Work to be completed:
In the data below, one line contains "ATOM 311 C CA" and a later one contains "ATOM 314 O O". Print both, with every line between them, exactly and alone.

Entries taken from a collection
== Segment start ==

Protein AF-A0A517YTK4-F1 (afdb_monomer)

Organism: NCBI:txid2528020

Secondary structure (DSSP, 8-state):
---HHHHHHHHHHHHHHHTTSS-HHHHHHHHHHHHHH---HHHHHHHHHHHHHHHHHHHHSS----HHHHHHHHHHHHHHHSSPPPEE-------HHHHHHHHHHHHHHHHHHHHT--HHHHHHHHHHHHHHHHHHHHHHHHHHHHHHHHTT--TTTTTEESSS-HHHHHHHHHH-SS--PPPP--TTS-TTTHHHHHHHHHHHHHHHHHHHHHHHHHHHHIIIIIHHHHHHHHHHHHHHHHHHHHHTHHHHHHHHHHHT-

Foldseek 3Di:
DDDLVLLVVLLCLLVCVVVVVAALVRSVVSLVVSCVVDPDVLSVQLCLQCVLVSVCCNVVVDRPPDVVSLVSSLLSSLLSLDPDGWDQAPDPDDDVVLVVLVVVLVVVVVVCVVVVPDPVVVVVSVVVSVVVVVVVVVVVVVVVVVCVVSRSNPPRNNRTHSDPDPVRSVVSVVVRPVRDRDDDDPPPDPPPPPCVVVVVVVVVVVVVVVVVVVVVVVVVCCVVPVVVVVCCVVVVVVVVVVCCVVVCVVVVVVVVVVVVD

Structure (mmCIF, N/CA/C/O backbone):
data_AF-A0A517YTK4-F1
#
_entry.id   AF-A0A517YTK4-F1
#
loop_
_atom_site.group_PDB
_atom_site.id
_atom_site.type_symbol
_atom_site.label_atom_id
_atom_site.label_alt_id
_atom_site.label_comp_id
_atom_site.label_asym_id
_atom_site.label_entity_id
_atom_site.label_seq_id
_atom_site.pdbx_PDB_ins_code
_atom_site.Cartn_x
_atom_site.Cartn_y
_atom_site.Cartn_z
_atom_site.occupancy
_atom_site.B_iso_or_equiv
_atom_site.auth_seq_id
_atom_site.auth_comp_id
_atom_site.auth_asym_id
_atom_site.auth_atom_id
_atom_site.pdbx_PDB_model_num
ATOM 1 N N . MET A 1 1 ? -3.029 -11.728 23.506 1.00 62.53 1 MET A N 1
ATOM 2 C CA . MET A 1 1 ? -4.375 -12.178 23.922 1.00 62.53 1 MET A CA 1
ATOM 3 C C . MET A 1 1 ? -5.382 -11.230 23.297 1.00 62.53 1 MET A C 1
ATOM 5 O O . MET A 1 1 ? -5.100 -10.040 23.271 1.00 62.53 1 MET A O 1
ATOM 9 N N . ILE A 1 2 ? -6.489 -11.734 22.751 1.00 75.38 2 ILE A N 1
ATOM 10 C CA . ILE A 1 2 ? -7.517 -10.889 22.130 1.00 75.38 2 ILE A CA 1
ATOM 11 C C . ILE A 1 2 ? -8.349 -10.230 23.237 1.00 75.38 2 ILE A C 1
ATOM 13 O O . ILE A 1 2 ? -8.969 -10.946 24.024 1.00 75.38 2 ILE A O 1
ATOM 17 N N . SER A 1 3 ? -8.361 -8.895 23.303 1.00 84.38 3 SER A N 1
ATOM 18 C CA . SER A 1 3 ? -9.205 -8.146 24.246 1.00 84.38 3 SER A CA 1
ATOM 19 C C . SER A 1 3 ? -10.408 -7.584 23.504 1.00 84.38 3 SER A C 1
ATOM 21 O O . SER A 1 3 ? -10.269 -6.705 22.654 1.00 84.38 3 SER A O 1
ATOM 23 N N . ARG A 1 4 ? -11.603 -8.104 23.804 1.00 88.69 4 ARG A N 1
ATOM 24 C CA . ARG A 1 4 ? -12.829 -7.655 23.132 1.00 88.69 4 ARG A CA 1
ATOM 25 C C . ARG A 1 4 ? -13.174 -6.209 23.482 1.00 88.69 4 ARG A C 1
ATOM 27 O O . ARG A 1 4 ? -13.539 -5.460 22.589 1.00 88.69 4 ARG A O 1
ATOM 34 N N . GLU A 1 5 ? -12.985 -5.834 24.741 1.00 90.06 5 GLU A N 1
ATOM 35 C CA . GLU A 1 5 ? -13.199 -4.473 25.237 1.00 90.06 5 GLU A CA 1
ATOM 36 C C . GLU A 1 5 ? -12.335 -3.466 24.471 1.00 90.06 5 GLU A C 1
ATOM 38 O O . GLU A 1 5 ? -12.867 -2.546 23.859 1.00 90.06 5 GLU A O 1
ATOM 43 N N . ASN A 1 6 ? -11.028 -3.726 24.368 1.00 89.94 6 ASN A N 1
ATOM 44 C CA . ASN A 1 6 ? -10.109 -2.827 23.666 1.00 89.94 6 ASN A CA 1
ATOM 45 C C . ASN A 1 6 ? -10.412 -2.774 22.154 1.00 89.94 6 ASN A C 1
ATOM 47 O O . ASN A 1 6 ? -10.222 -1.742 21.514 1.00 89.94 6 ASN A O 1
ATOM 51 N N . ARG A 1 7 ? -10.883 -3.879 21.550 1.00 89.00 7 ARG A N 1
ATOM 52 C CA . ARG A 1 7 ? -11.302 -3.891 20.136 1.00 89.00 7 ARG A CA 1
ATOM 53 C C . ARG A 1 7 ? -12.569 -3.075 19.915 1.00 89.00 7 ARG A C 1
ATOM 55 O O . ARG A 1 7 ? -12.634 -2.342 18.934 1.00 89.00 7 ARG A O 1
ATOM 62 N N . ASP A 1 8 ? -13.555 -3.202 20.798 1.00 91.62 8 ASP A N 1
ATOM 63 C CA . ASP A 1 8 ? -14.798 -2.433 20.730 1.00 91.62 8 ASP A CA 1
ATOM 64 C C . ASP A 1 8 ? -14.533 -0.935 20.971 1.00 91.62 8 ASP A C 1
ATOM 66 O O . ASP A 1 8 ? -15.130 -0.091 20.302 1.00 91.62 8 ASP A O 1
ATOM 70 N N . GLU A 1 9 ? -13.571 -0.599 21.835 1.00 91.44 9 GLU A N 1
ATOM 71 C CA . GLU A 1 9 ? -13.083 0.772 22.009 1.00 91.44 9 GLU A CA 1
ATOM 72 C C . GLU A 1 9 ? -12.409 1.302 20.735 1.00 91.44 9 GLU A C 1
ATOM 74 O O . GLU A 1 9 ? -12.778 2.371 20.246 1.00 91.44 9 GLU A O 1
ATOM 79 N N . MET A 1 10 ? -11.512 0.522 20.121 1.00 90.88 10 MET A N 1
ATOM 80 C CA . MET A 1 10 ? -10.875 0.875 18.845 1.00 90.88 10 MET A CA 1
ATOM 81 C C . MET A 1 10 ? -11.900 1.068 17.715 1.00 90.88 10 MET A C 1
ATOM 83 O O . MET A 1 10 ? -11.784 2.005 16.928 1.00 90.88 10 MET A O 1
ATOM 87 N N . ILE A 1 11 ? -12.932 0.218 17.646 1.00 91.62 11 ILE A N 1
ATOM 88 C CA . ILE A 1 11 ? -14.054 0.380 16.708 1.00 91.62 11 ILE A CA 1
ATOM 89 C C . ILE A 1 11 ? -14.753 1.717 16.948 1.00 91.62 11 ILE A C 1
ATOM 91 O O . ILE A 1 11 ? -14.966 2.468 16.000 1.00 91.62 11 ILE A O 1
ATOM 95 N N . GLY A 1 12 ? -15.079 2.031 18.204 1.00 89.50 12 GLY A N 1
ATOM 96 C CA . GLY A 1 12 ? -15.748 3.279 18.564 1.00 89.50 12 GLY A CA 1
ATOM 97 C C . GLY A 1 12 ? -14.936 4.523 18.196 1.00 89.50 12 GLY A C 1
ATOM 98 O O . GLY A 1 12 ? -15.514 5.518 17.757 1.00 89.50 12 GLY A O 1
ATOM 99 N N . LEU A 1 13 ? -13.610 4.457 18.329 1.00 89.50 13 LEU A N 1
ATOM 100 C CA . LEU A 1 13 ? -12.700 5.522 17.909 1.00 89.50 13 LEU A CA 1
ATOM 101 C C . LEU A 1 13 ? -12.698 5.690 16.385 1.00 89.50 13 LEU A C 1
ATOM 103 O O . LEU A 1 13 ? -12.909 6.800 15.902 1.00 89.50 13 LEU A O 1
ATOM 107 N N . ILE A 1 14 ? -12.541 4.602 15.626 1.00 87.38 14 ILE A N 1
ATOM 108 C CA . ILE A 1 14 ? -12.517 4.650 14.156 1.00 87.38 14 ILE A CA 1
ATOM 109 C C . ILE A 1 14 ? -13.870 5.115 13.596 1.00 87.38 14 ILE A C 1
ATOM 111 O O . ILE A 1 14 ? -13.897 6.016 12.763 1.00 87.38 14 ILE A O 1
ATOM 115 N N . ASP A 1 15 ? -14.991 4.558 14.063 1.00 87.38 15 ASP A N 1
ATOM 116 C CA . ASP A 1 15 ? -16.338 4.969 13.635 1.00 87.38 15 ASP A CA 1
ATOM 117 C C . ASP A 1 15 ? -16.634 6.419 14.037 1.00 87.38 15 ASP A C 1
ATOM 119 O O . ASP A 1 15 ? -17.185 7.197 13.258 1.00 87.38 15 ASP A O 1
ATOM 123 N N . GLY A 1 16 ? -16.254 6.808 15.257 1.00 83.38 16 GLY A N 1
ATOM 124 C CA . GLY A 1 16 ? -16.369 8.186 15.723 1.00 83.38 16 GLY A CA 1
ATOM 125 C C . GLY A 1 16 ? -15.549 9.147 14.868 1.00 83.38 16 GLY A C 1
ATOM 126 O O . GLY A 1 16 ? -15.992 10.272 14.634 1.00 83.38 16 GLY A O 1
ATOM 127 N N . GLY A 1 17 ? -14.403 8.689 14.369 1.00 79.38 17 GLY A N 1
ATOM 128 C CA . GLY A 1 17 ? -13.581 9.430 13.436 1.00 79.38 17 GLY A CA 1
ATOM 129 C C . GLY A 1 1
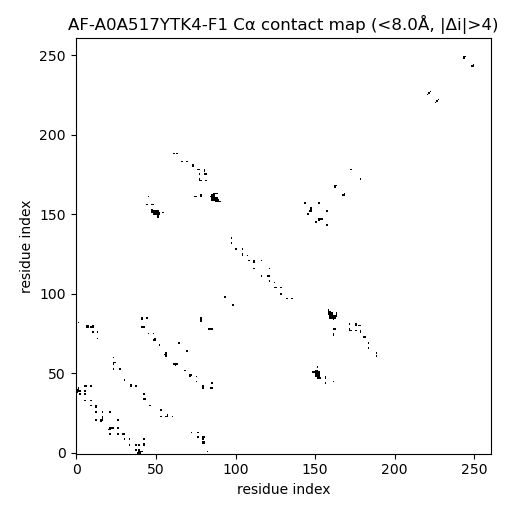7 ? -14.232 9.565 12.052 1.00 79.38 17 GLY A C 1
ATOM 130 O O . GLY A 1 17 ? -14.468 10.671 11.577 1.00 79.38 17 GLY A O 1
ATOM 131 N N . LEU A 1 18 ? -14.620 8.443 11.440 1.00 78.38 18 LEU A N 1
ATOM 132 C CA . LEU A 1 18 ? -15.260 8.401 10.116 1.00 78.38 18 LEU A CA 1
ATOM 133 C C . LEU A 1 18 ? -16.560 9.217 10.044 1.00 78.38 18 LEU A C 1
ATOM 135 O O . LEU A 1 18 ? -16.836 9.847 9.026 1.00 78.38 18 LEU A O 1
ATOM 139 N N . ASP A 1 19 ? -17.341 9.233 11.126 1.00 79.50 19 ASP A N 1
ATOM 140 C CA . ASP A 1 19 ? -18.580 10.011 11.221 1.00 79.50 19 ASP A CA 1
ATOM 141 C C . ASP A 1 19 ? -18.336 11.492 11.600 1.00 79.50 19 ASP A C 1
ATOM 143 O O . ASP A 1 19 ? -19.295 12.240 11.809 1.00 79.50 19 ASP A O 1
ATOM 147 N N . GLY A 1 20 ? -17.078 11.917 11.776 1.00 74.31 20 GLY A N 1
ATOM 148 C CA . GLY A 1 20 ? -16.699 13.280 12.173 1.00 74.31 20 GLY A CA 1
ATOM 149 C C . GLY A 1 20 ? -17.080 13.663 13.610 1.00 74.31 20 GLY A C 1
ATOM 150 O O . GLY A 1 20 ? -17.044 14.838 13.979 1.00 74.31 20 GLY A O 1
ATOM 151 N N . ARG A 1 21 ? -17.468 12.690 14.444 1.00 81.81 21 ARG A N 1
ATOM 152 C CA . ARG A 1 21 ? -17.834 12.903 15.857 1.00 81.81 21 ARG A CA 1
ATOM 153 C C . ARG A 1 21 ? -16.613 13.125 16.746 1.00 81.81 21 ARG A C 1
ATOM 155 O O . ARG A 1 21 ? -16.722 13.788 17.777 1.00 81.81 21 ARG A O 1
ATOM 162 N N . ILE A 1 22 ? -15.475 12.557 16.364 1.00 81.38 22 ILE A N 1
ATOM 163 C CA . ILE A 1 22 ? -14.182 12.721 17.026 1.00 81.38 22 ILE A CA 1
ATOM 164 C C . ILE A 1 22 ? -13.286 13.510 16.074 1.00 81.38 22 ILE A C 1
ATOM 166 O O . ILE A 1 22 ? -13.171 13.164 14.902 1.00 81.38 22 ILE A O 1
ATOM 170 N N . LYS A 1 23 ? -12.684 14.591 16.575 1.00 79.69 23 LYS A N 1
ATOM 171 C CA . LYS A 1 23 ? -11.716 15.389 15.812 1.00 79.69 23 LYS A CA 1
ATOM 172 C C . LYS A 1 23 ? -10.380 14.640 15.685 1.00 79.69 23 LYS A C 1
ATOM 174 O O . LYS A 1 23 ? -10.070 13.904 16.620 1.00 79.69 23 LYS A O 1
ATOM 179 N N . PRO A 1 24 ? -9.587 14.880 14.624 1.00 73.31 24 PRO A N 1
ATOM 180 C CA . PRO A 1 24 ? -8.294 14.220 14.408 1.00 73.31 24 PRO A CA 1
ATOM 181 C C . PRO A 1 24 ? -7.378 14.239 15.638 1.00 73.31 24 PRO A C 1
ATOM 183 O O . PRO A 1 24 ? -7.018 13.177 16.133 1.00 73.31 24 PRO A O 1
ATOM 186 N N . ASP A 1 25 ? -7.134 15.416 16.219 1.00 78.88 25 ASP A N 1
ATOM 187 C CA . ASP A 1 25 ? -6.235 15.579 17.372 1.00 78.88 25 ASP A CA 1
ATOM 188 C C . ASP A 1 25 ? -6.685 14.714 18.566 1.00 78.88 25 ASP A C 1
ATOM 190 O O . ASP A 1 25 ? -5.915 13.985 19.187 1.00 78.88 25 ASP A O 1
ATOM 194 N N . ALA A 1 26 ? -7.991 14.735 18.854 1.00 82.88 26 ALA A N 1
ATOM 195 C CA . ALA A 1 26 ? -8.579 13.969 19.949 1.00 82.88 26 ALA A CA 1
ATOM 196 C C . ALA A 1 26 ? -8.642 12.463 19.654 1.00 82.88 26 ALA A C 1
ATOM 198 O O . ALA A 1 26 ? -8.762 11.657 20.578 1.00 82.88 26 ALA A O 1
ATOM 199 N N . LEU A 1 27 ? -8.632 12.074 18.379 1.00 83.25 27 LEU A N 1
ATOM 200 C CA . LEU A 1 27 ? -8.559 10.683 17.967 1.00 83.25 27 LEU A CA 1
ATOM 201 C C . LEU A 1 27 ? -7.149 10.142 18.192 1.00 83.25 27 LEU A C 1
ATOM 203 O O . LEU A 1 27 ? -7.027 9.076 18.791 1.00 83.25 27 LEU A O 1
ATOM 207 N N . GLY A 1 28 ? -6.122 10.893 17.784 1.00 81.69 28 GLY A N 1
ATOM 208 C CA . GLY A 1 28 ? -4.714 10.549 17.989 1.00 81.69 28 GLY A CA 1
ATOM 209 C C . GLY A 1 28 ? -4.407 10.267 19.457 1.00 81.69 28 GLY A C 1
ATOM 210 O O . GLY A 1 28 ? -4.005 9.155 19.792 1.00 81.69 28 GLY A O 1
ATOM 211 N N . GLU A 1 29 ? -4.733 11.208 20.350 1.00 85.00 29 GLU A N 1
ATOM 212 C CA . GLU A 1 29 ? -4.509 11.058 21.798 1.00 85.00 29 GLU A CA 1
ATOM 213 C C . GLU A 1 29 ? -5.211 9.822 22.391 1.00 85.00 29 GLU A C 1
ATOM 215 O O . GLU A 1 29 ? -4.649 9.089 23.208 1.00 85.00 29 GLU A O 1
ATOM 220 N N . ARG A 1 30 ? -6.463 9.563 21.987 1.00 88.44 30 ARG A N 1
ATOM 221 C CA . ARG A 1 30 ? -7.242 8.423 22.501 1.00 88.44 30 ARG A CA 1
ATOM 222 C C . ARG A 1 30 ? -6.717 7.090 21.994 1.00 88.44 30 ARG A C 1
ATOM 224 O O . ARG A 1 30 ? -6.721 6.108 22.734 1.00 88.44 30 ARG A O 1
ATOM 231 N N . VAL A 1 31 ? -6.296 7.047 20.734 1.00 86.88 31 VAL A N 1
ATOM 232 C CA . VAL A 1 31 ? -5.714 5.849 20.138 1.00 86.88 31 VAL A CA 1
ATOM 233 C C . VAL A 1 31 ? -4.346 5.568 20.756 1.00 86.88 31 VAL A C 1
ATOM 235 O O . VAL A 1 31 ? -4.083 4.421 21.109 1.00 86.88 31 VAL A O 1
ATOM 238 N N . GLU A 1 32 ? -3.512 6.585 20.974 1.00 87.12 32 GLU A N 1
ATOM 239 C CA . GLU A 1 32 ? -2.221 6.441 21.654 1.00 87.12 32 GLU A CA 1
ATOM 240 C C . GLU A 1 32 ? -2.395 5.870 23.068 1.00 87.12 32 GLU A C 1
ATOM 242 O O . GLU A 1 32 ? -1.794 4.845 23.400 1.00 87.12 32 GLU A O 1
ATOM 247 N N . TRP A 1 33 ? -3.324 6.429 23.851 1.00 89.94 33 TRP A N 1
ATOM 248 C CA . TRP A 1 33 ? -3.666 5.896 25.171 1.00 89.94 33 TRP A CA 1
ATOM 249 C C . TRP A 1 33 ? -4.111 4.425 25.113 1.00 89.94 33 TRP A C 1
ATOM 251 O O . TRP A 1 33 ? -3.664 3.600 25.916 1.00 89.94 33 TRP A O 1
ATOM 261 N N . LEU A 1 34 ? -4.956 4.057 24.146 1.00 89.62 34 LEU A N 1
ATOM 262 C CA . LEU A 1 34 ? -5.416 2.677 23.976 1.00 89.62 34 LEU A CA 1
ATOM 263 C C . LEU A 1 34 ? -4.259 1.723 23.631 1.00 89.62 34 LEU A C 1
ATOM 265 O O . LEU A 1 34 ? -4.233 0.580 24.094 1.00 89.62 34 LEU A O 1
ATOM 269 N N . LEU A 1 35 ? -3.292 2.177 22.833 1.00 88.06 35 LEU A N 1
ATOM 270 C CA . LEU A 1 35 ? -2.131 1.386 22.419 1.00 88.06 35 LEU A CA 1
ATOM 271 C C . LEU A 1 35 ? -1.151 1.122 23.563 1.00 88.06 35 LEU A C 1
ATOM 273 O O . LEU A 1 35 ? -0.593 0.019 23.636 1.00 88.06 35 LEU A O 1
ATOM 277 N N . GLU A 1 36 ? -0.963 2.097 24.451 1.00 88.94 36 GLU A N 1
ATOM 278 C CA . GLU A 1 36 ? -0.148 1.952 25.661 1.00 88.94 36 GLU A CA 1
ATOM 279 C C . GLU A 1 36 ? -0.771 0.968 26.657 1.00 88.94 36 GLU A C 1
ATOM 281 O O . GLU A 1 36 ? -0.059 0.189 27.292 1.00 88.94 36 GLU A O 1
ATOM 286 N N . ASN A 1 37 ? -2.104 0.952 26.747 1.00 88.31 37 ASN A N 1
ATOM 287 C CA . ASN A 1 37 ? -2.848 0.150 27.722 1.00 88.31 37 ASN A CA 1
ATOM 288 C C . ASN A 1 37 ? -3.314 -1.219 27.192 1.00 88.31 37 ASN A C 1
ATOM 290 O O . ASN A 1 37 ? -3.936 -1.991 27.926 1.00 88.31 37 ASN A O 1
ATOM 294 N N . THR A 1 38 ? -3.006 -1.564 25.937 1.00 87.19 38 THR A N 1
ATOM 295 C CA . THR A 1 38 ? -3.387 -2.850 25.336 1.00 87.19 38 THR A CA 1
ATOM 296 C C . THR A 1 38 ? -2.192 -3.763 25.053 1.00 87.19 38 THR A C 1
ATOM 298 O O . THR A 1 38 ? -1.151 -3.359 24.528 1.
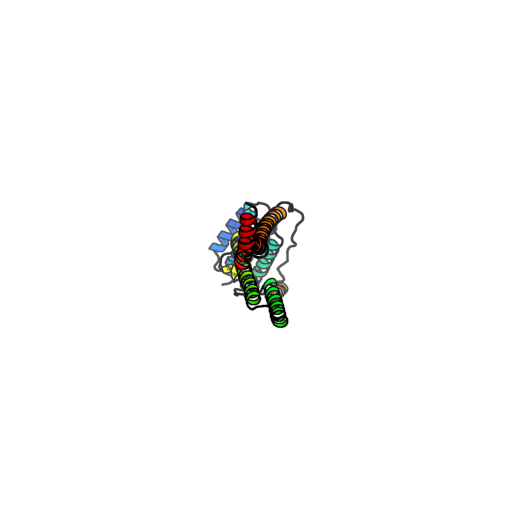00 87.19 38 THR A O 1
ATOM 301 N N . GLU A 1 39 ? -2.372 -5.058 25.312 1.00 85.75 39 GLU A N 1
ATOM 302 C CA . GLU A 1 39 ? -1.479 -6.122 24.831 1.00 85.75 39 GLU A CA 1
ATOM 303 C C . GLU A 1 39 ? -2.002 -6.807 23.552 1.00 85.75 39 GLU A C 1
ATOM 305 O O . GLU A 1 39 ? -1.336 -7.692 23.002 1.00 85.75 39 GLU A O 1
ATOM 310 N N . ASP A 1 40 ? -3.186 -6.422 23.054 1.00 84.81 40 ASP A N 1
ATOM 311 C CA . ASP A 1 40 ? -3.761 -7.007 21.838 1.00 84.81 40 ASP A CA 1
ATOM 312 C C . ASP A 1 40 ? -2.992 -6.528 20.597 1.00 84.81 40 ASP A C 1
ATOM 314 O O . ASP A 1 40 ? -3.112 -5.387 20.143 1.00 84.81 40 ASP A O 1
ATOM 318 N N . GLN A 1 41 ? -2.208 -7.439 20.023 1.00 81.44 41 GLN A N 1
ATOM 319 C CA . GLN A 1 41 ? -1.432 -7.203 18.807 1.00 81.44 41 GLN A CA 1
ATOM 320 C C . GLN A 1 41 ? -2.307 -6.827 17.610 1.00 81.44 41 GLN A C 1
ATOM 322 O O . GLN A 1 41 ? -1.852 -6.089 16.742 1.00 81.44 41 GLN A O 1
ATOM 327 N N . SER A 1 42 ? -3.561 -7.283 17.562 1.00 82.38 42 SER A N 1
ATOM 328 C CA . SER A 1 42 ? -4.461 -6.940 16.458 1.00 82.38 42 SER A CA 1
ATOM 329 C C . SER A 1 42 ? -4.835 -5.463 16.481 1.00 82.38 42 SER A C 1
ATOM 331 O O . SER A 1 42 ? -4.983 -4.875 15.418 1.00 82.38 42 SER A O 1
ATOM 333 N N . ILE A 1 43 ? -4.929 -4.845 17.663 1.00 85.50 43 ILE A N 1
ATOM 334 C CA . ILE A 1 43 ? -5.185 -3.404 17.804 1.00 85.50 43 ILE A CA 1
ATOM 335 C C . ILE A 1 43 ? -3.953 -2.612 17.378 1.00 85.50 43 ILE A C 1
ATOM 337 O O . ILE A 1 43 ? -4.075 -1.693 16.575 1.00 85.50 43 ILE A O 1
ATOM 341 N N . LYS A 1 44 ? -2.762 -3.020 17.836 1.00 84.50 44 LYS A N 1
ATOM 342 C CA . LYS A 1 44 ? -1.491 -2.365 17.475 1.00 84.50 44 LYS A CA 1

== Segment end ==

Output of the exercise:
ATOM 311 C CA . ASP A 1 40 ? -3.761 -7.007 21.838 1.00 84.81 40 ASP A CA 1
ATOM 312 C C . ASP A 1 40 ? -2.992 -6.528 20.597 1.00 84.81 40 ASP A C 1
ATOM 314 O O . ASP A 1 40 ? -3.112 -5.387 20.143 1.00 84.81 40 ASP A O 1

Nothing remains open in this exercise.